- **PROBLEM STATEMENT**:
Take the entries below and print, exactly, the stretch from the line containing "ATOM 166 O O" through the line containing "ATOM 201 C C", both included.

- **Data entries**:

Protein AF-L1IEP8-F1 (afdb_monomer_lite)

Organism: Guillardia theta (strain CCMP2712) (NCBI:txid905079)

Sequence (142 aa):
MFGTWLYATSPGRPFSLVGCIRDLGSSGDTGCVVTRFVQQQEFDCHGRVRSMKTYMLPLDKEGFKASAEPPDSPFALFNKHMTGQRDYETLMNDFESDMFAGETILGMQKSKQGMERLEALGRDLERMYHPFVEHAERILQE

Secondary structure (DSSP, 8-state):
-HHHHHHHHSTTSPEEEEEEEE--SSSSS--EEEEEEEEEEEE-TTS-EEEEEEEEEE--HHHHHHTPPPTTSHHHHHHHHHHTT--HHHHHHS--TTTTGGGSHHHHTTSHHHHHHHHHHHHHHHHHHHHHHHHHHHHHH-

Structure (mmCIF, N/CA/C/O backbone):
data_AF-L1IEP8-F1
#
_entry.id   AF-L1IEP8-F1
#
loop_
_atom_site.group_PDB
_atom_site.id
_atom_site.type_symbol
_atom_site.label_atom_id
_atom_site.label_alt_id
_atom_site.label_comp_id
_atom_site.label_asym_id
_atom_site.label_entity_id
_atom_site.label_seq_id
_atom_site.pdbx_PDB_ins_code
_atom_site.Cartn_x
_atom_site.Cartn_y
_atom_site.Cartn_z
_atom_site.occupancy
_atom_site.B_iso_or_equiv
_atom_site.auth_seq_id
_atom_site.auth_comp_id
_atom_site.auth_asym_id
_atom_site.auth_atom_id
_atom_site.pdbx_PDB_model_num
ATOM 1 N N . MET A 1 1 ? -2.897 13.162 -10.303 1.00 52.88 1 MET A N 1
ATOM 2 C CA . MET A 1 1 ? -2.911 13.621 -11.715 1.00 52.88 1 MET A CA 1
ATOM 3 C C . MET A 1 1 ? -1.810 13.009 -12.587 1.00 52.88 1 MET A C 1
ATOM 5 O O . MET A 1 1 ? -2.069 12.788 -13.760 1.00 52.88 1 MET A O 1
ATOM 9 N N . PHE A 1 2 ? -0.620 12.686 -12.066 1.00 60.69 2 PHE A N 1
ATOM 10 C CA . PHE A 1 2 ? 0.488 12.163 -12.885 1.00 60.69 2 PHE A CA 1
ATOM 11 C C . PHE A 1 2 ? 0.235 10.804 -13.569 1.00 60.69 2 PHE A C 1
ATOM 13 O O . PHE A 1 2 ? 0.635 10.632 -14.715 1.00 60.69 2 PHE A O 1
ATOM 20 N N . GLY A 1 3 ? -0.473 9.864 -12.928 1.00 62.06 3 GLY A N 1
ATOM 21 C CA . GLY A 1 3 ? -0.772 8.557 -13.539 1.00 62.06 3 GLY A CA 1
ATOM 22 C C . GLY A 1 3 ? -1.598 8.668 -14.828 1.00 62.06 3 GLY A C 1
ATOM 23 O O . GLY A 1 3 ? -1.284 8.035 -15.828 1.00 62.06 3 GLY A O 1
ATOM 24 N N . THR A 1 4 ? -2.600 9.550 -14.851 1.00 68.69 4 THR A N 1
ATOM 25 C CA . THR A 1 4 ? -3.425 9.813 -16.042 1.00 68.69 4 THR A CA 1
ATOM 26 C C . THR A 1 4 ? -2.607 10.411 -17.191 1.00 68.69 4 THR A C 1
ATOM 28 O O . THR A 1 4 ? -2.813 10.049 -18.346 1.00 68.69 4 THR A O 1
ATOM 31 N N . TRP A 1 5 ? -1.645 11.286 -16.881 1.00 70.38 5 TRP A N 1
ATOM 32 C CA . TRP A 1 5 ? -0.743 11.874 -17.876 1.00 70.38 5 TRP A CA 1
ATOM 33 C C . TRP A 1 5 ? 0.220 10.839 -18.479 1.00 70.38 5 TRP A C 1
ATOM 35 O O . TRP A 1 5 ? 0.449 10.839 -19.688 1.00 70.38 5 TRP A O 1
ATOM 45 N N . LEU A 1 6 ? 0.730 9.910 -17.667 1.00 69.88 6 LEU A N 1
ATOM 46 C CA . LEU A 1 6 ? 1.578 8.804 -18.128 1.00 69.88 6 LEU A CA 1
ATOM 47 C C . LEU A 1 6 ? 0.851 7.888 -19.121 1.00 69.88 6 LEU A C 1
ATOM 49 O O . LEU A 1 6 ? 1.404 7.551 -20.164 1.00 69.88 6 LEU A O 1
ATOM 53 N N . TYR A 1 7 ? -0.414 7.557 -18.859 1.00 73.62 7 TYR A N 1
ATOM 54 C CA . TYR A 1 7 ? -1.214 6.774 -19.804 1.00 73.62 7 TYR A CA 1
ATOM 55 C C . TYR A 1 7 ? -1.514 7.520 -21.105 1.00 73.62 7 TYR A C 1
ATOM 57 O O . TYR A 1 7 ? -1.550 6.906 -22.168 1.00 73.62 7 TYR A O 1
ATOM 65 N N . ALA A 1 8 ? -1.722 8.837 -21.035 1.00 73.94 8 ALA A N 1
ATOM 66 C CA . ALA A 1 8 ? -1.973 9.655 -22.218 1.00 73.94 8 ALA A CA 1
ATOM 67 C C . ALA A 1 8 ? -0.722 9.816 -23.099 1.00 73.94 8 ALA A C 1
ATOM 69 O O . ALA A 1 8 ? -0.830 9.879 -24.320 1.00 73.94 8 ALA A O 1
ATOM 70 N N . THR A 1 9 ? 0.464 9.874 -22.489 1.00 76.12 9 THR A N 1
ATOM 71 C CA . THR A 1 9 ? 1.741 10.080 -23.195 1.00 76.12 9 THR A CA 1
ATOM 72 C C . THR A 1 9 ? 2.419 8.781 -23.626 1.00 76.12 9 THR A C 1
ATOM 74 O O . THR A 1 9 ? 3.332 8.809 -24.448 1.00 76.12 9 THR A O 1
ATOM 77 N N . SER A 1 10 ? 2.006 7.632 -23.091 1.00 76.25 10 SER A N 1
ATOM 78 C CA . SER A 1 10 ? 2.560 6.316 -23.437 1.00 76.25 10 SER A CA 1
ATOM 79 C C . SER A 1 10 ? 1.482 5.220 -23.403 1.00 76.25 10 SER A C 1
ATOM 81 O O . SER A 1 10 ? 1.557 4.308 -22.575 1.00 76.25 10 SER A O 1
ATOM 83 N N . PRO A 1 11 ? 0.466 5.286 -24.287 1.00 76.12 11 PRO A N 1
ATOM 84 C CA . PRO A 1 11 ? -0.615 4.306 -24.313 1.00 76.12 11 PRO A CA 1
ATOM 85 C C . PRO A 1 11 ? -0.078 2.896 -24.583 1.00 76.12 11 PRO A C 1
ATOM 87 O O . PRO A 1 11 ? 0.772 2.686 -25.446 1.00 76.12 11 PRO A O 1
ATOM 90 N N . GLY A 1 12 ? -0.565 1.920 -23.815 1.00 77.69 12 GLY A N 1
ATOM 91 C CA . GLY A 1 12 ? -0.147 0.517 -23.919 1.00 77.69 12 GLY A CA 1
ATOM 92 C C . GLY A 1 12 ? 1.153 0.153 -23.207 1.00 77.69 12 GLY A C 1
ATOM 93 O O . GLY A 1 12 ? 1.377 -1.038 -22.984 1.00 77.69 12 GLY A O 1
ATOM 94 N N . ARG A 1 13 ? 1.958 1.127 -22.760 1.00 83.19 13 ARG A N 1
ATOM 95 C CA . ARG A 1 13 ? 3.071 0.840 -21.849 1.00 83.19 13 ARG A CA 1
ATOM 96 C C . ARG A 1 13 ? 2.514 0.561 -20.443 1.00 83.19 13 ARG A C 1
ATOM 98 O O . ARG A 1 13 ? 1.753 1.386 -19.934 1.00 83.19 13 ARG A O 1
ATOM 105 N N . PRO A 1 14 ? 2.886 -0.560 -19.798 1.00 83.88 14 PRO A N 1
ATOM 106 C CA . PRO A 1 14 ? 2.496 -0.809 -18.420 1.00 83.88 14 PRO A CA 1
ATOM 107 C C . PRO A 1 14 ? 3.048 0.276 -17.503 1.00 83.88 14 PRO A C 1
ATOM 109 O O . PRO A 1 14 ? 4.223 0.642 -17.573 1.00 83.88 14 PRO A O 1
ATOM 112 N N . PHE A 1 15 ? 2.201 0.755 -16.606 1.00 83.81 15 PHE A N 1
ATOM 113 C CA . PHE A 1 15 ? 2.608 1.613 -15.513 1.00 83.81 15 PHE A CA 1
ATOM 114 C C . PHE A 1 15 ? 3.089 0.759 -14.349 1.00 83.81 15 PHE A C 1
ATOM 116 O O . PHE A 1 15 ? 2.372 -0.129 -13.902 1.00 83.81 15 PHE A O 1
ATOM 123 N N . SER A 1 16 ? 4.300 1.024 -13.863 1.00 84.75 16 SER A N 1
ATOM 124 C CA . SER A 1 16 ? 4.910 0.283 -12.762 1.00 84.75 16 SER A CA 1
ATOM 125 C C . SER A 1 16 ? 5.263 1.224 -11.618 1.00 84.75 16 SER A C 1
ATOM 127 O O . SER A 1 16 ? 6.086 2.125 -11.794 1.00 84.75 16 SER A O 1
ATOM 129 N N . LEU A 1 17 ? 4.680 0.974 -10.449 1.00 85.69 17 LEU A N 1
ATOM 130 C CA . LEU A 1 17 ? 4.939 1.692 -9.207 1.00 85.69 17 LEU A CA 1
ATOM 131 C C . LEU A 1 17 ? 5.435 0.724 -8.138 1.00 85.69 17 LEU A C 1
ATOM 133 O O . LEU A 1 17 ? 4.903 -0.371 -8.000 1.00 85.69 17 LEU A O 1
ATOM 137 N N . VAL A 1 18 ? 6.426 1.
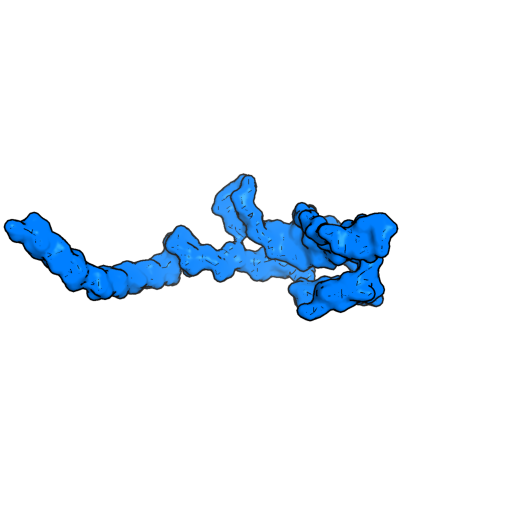135 -7.355 1.00 87.00 18 VAL A N 1
ATOM 138 C CA . VAL A 1 18 ? 6.862 0.380 -6.178 1.00 87.00 18 VAL A CA 1
ATOM 139 C C . VAL A 1 18 ? 6.349 1.061 -4.917 1.00 87.00 18 VAL A C 1
ATOM 141 O O . VAL A 1 18 ? 6.457 2.277 -4.776 1.00 87.00 18 VAL A O 1
ATOM 144 N N . GLY A 1 19 ? 5.790 0.277 -4.002 1.00 84.25 19 GLY A N 1
ATOM 145 C CA . GLY A 1 19 ? 5.332 0.747 -2.699 1.00 84.25 19 GLY A CA 1
ATOM 146 C C . GLY A 1 19 ? 5.373 -0.367 -1.664 1.00 84.25 19 GLY A C 1
ATOM 147 O O . GLY A 1 19 ? 5.530 -1.533 -2.012 1.00 84.25 19 GLY A O 1
ATOM 148 N N . CYS A 1 20 ? 5.241 -0.011 -0.392 1.00 84.44 20 CYS A N 1
ATOM 149 C CA . CYS A 1 20 ? 5.181 -0.979 0.697 1.00 84.44 20 CYS A CA 1
ATOM 150 C C . CYS A 1 20 ? 3.714 -1.243 1.064 1.00 84.44 20 CYS A C 1
ATOM 152 O O . CYS A 1 20 ? 2.935 -0.298 1.199 1.00 84.44 20 CYS A O 1
ATOM 154 N N . ILE A 1 21 ? 3.326 -2.513 1.180 1.00 82.00 21 ILE A N 1
ATOM 155 C CA . ILE A 1 21 ? 1.984 -2.922 1.614 1.00 82.00 21 ILE A CA 1
ATOM 156 C C . ILE A 1 21 ? 2.069 -3.809 2.846 1.00 82.00 21 ILE A C 1
ATOM 158 O O . ILE A 1 21 ? 3.087 -4.451 3.096 1.00 82.00 21 ILE A O 1
ATOM 162 N N . ARG A 1 22 ? 0.969 -3.880 3.594 1.00 76.25 22 ARG A N 1
ATOM 163 C CA . ARG A 1 22 ? 0.851 -4.783 4.738 1.00 76.25 22 ARG A CA 1
ATOM 164 C C . ARG A 1 22 ? 0.761 -6.228 4.253 1.00 76.25 22 ARG A C 1
ATOM 166 O O . ARG A 1 22 ? -0.084 -6.522 3.407 1.00 76.25 22 ARG A O 1
ATOM 173 N N . ASP A 1 23 ? 1.585 -7.110 4.810 1.00 74.88 23 ASP A N 1
ATOM 174 C CA . ASP A 1 23 ? 1.398 -8.551 4.650 1.00 74.88 23 ASP A CA 1
ATOM 175 C C . ASP A 1 23 ? 0.409 -9.042 5.716 1.00 74.88 23 ASP A C 1
ATOM 177 O O . ASP A 1 23 ? 0.583 -8.791 6.906 1.00 74.88 23 ASP A O 1
ATOM 181 N N . LEU A 1 24 ? -0.665 -9.703 5.283 1.00 67.06 24 LEU A N 1
ATOM 182 C CA . LEU A 1 24 ? -1.680 -10.285 6.169 1.00 67.06 24 LEU A CA 1
ATOM 183 C C . LEU A 1 24 ? -1.510 -11.805 6.329 1.00 67.06 24 LEU A C 1
ATOM 185 O O . LEU A 1 24 ? -2.263 -12.421 7.080 1.00 67.06 24 LEU A O 1
ATOM 189 N N . GLY A 1 25 ? -0.591 -12.425 5.580 1.00 58.97 25 GLY A N 1
ATOM 190 C CA . GLY A 1 25 ? -0.715 -13.827 5.186 1.00 58.97 25 GLY A CA 1
ATOM 191 C C . GLY A 1 25 ? 0.240 -14.834 5.822 1.00 58.97 25 GLY A C 1
ATOM 192 O O . GLY A 1 25 ? 0.031 -16.023 5.599 1.00 58.97 25 GLY A O 1
ATOM 193 N N . SER A 1 26 ? 1.265 -14.436 6.582 1.00 53.94 26 SER A N 1
ATOM 194 C CA . SER A 1 26 ? 2.351 -15.380 6.911 1.00 53.94 26 SER A CA 1
ATOM 195 C C . SER A 1 26 ? 2.553 -15.707 8.397 1.00 53.94 26 SER A C 1
ATOM 197 O O . SER A 1 26 ? 2.877 -16.856 8.694 1.00 53.94 26 SER A O 1
ATOM 199 N N . SER A 1 27 ? 2.304 -14.801 9.352 1.00 47.62 27 SER A N 1
ATOM 200 C CA . SER A 1 27 ? 2.516 -15.141 10.776 1.00 47.62 27 SER A CA 1
ATOM 201 C C . SER A 1 27 ? 1.873 -14.207 11.805 1.00 47.62 27 SER A C 1
ATOM 203 O O . SER A 1 27 ? 2.408 -14.074 12.892 1.00 47.62 27 SER A O 1
ATOM 205 N N . GLY A 1 28 ? 0.762 -13.514 11.529 1.00 47.38 28 GLY A N 1
ATOM 206 C CA . GLY A 1 28 ? 0.119 -12.636 12.534 1.00 47.38 28 GLY A CA 1
ATOM 207 C C . GLY A 1 28 ? 0.970 -11.447 13.026 1.00 47.38 28 GLY A C 1
ATOM 208 O O . GLY A 1 28 ? 0.471 -10.606 13.779 1.00 47.38 28 GLY A O 1
ATOM 209 N N . ASP A 1 29 ? 2.217 -11.358 12.566 1.00 52.03 29 ASP A N 1
ATOM 210 C CA . ASP A 1 29 ? 3.115 -10.247 12.774 1.00 52.03 29 ASP A CA 1
ATOM 211 C C . ASP A 1 29 ? 2.785 -9.121 11.806 1.00 52.03 29 ASP A C 1
ATOM 213 O O . ASP A 1 29 ? 2.335 -9.303 10.675 1.00 52.03 29 ASP A O 1
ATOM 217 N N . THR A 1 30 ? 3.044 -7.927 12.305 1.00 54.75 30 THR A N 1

- **YOUR RESPONSE**:
ATOM 166 O O . ARG A 1 22 ? -0.084 -6.522 3.407 1.00 76.25 22 ARG A O 1
ATOM 173 N N . ASP A 1 23 ? 1.585 -7.110 4.810 1.00 74.88 23 ASP A N 1
ATOM 174 C CA . ASP A 1 23 ? 1.398 -8.551 4.650 1.00 74.88 23 ASP A CA 1
ATOM 175 C C . ASP A 1 23 ? 0.409 -9.042 5.716 1.00 74.88 23 ASP A C 1
ATOM 177 O O . ASP A 1 23 ? 0.583 -8.791 6.906 1.00 74.88 23 ASP A O 1
ATOM 181 N N . LEU A 1 24 ? -0.665 -9.703 5.283 1.00 67.06 24 LEU A N 1
ATOM 182 C CA . LEU A 1 24 ? -1.680 -10.285 6.169 1.00 67.06 24 LEU A CA 1
ATOM 183 C C . LEU A 1 24 ? -1.510 -11.805 6.329 1.00 67.06 24 LEU A C 1
ATOM 185 O O . LEU A 1 24 ? -2.263 -12.421 7.080 1.00 67.06 24 LEU A O 1
ATOM 189 N N . GLY A 1 25 ? -0.591 -12.425 5.580 1.00 58.97 25 GLY A N 1
ATOM 190 C CA . GLY A 1 25 ? -0.715 -13.827 5.186 1.00 58.97 25 GLY A CA 1
ATOM 191 C C . GLY A 1 25 ? 0.240 -14.834 5.822 1.00 58.97 25 GLY A C 1
ATOM 192 O O . GLY A 1 25 ? 0.031 -16.023 5.599 1.00 58.97 25 GLY A O 1
ATOM 193 N N . SER A 1 26 ? 1.265 -14.436 6.582 1.00 53.94 26 SER A N 1
ATOM 194 C CA . SER A 1 26 ? 2.351 -15.380 6.911 1.00 53.94 26 SER A CA 1
ATOM 195 C C . SER A 1 26 ? 2.553 -15.707 8.397 1.00 53.94 26 SER A C 1
ATOM 197 O O . SER A 1 26 ? 2.877 -16.856 8.694 1.00 53.94 26 SER A O 1
ATOM 199 N N . SER A 1 27 ? 2.304 -14.801 9.352 1.00 47.62 27 SER A N 1
ATOM 200 C CA . SER A 1 27 ? 2.516 -15.141 10.776 1.00 47.62 27 SER A CA 1
ATOM 201 C C . SER A 1 27 ? 1.873 -14.207 11.805 1.00 47.62 27 SER A C 1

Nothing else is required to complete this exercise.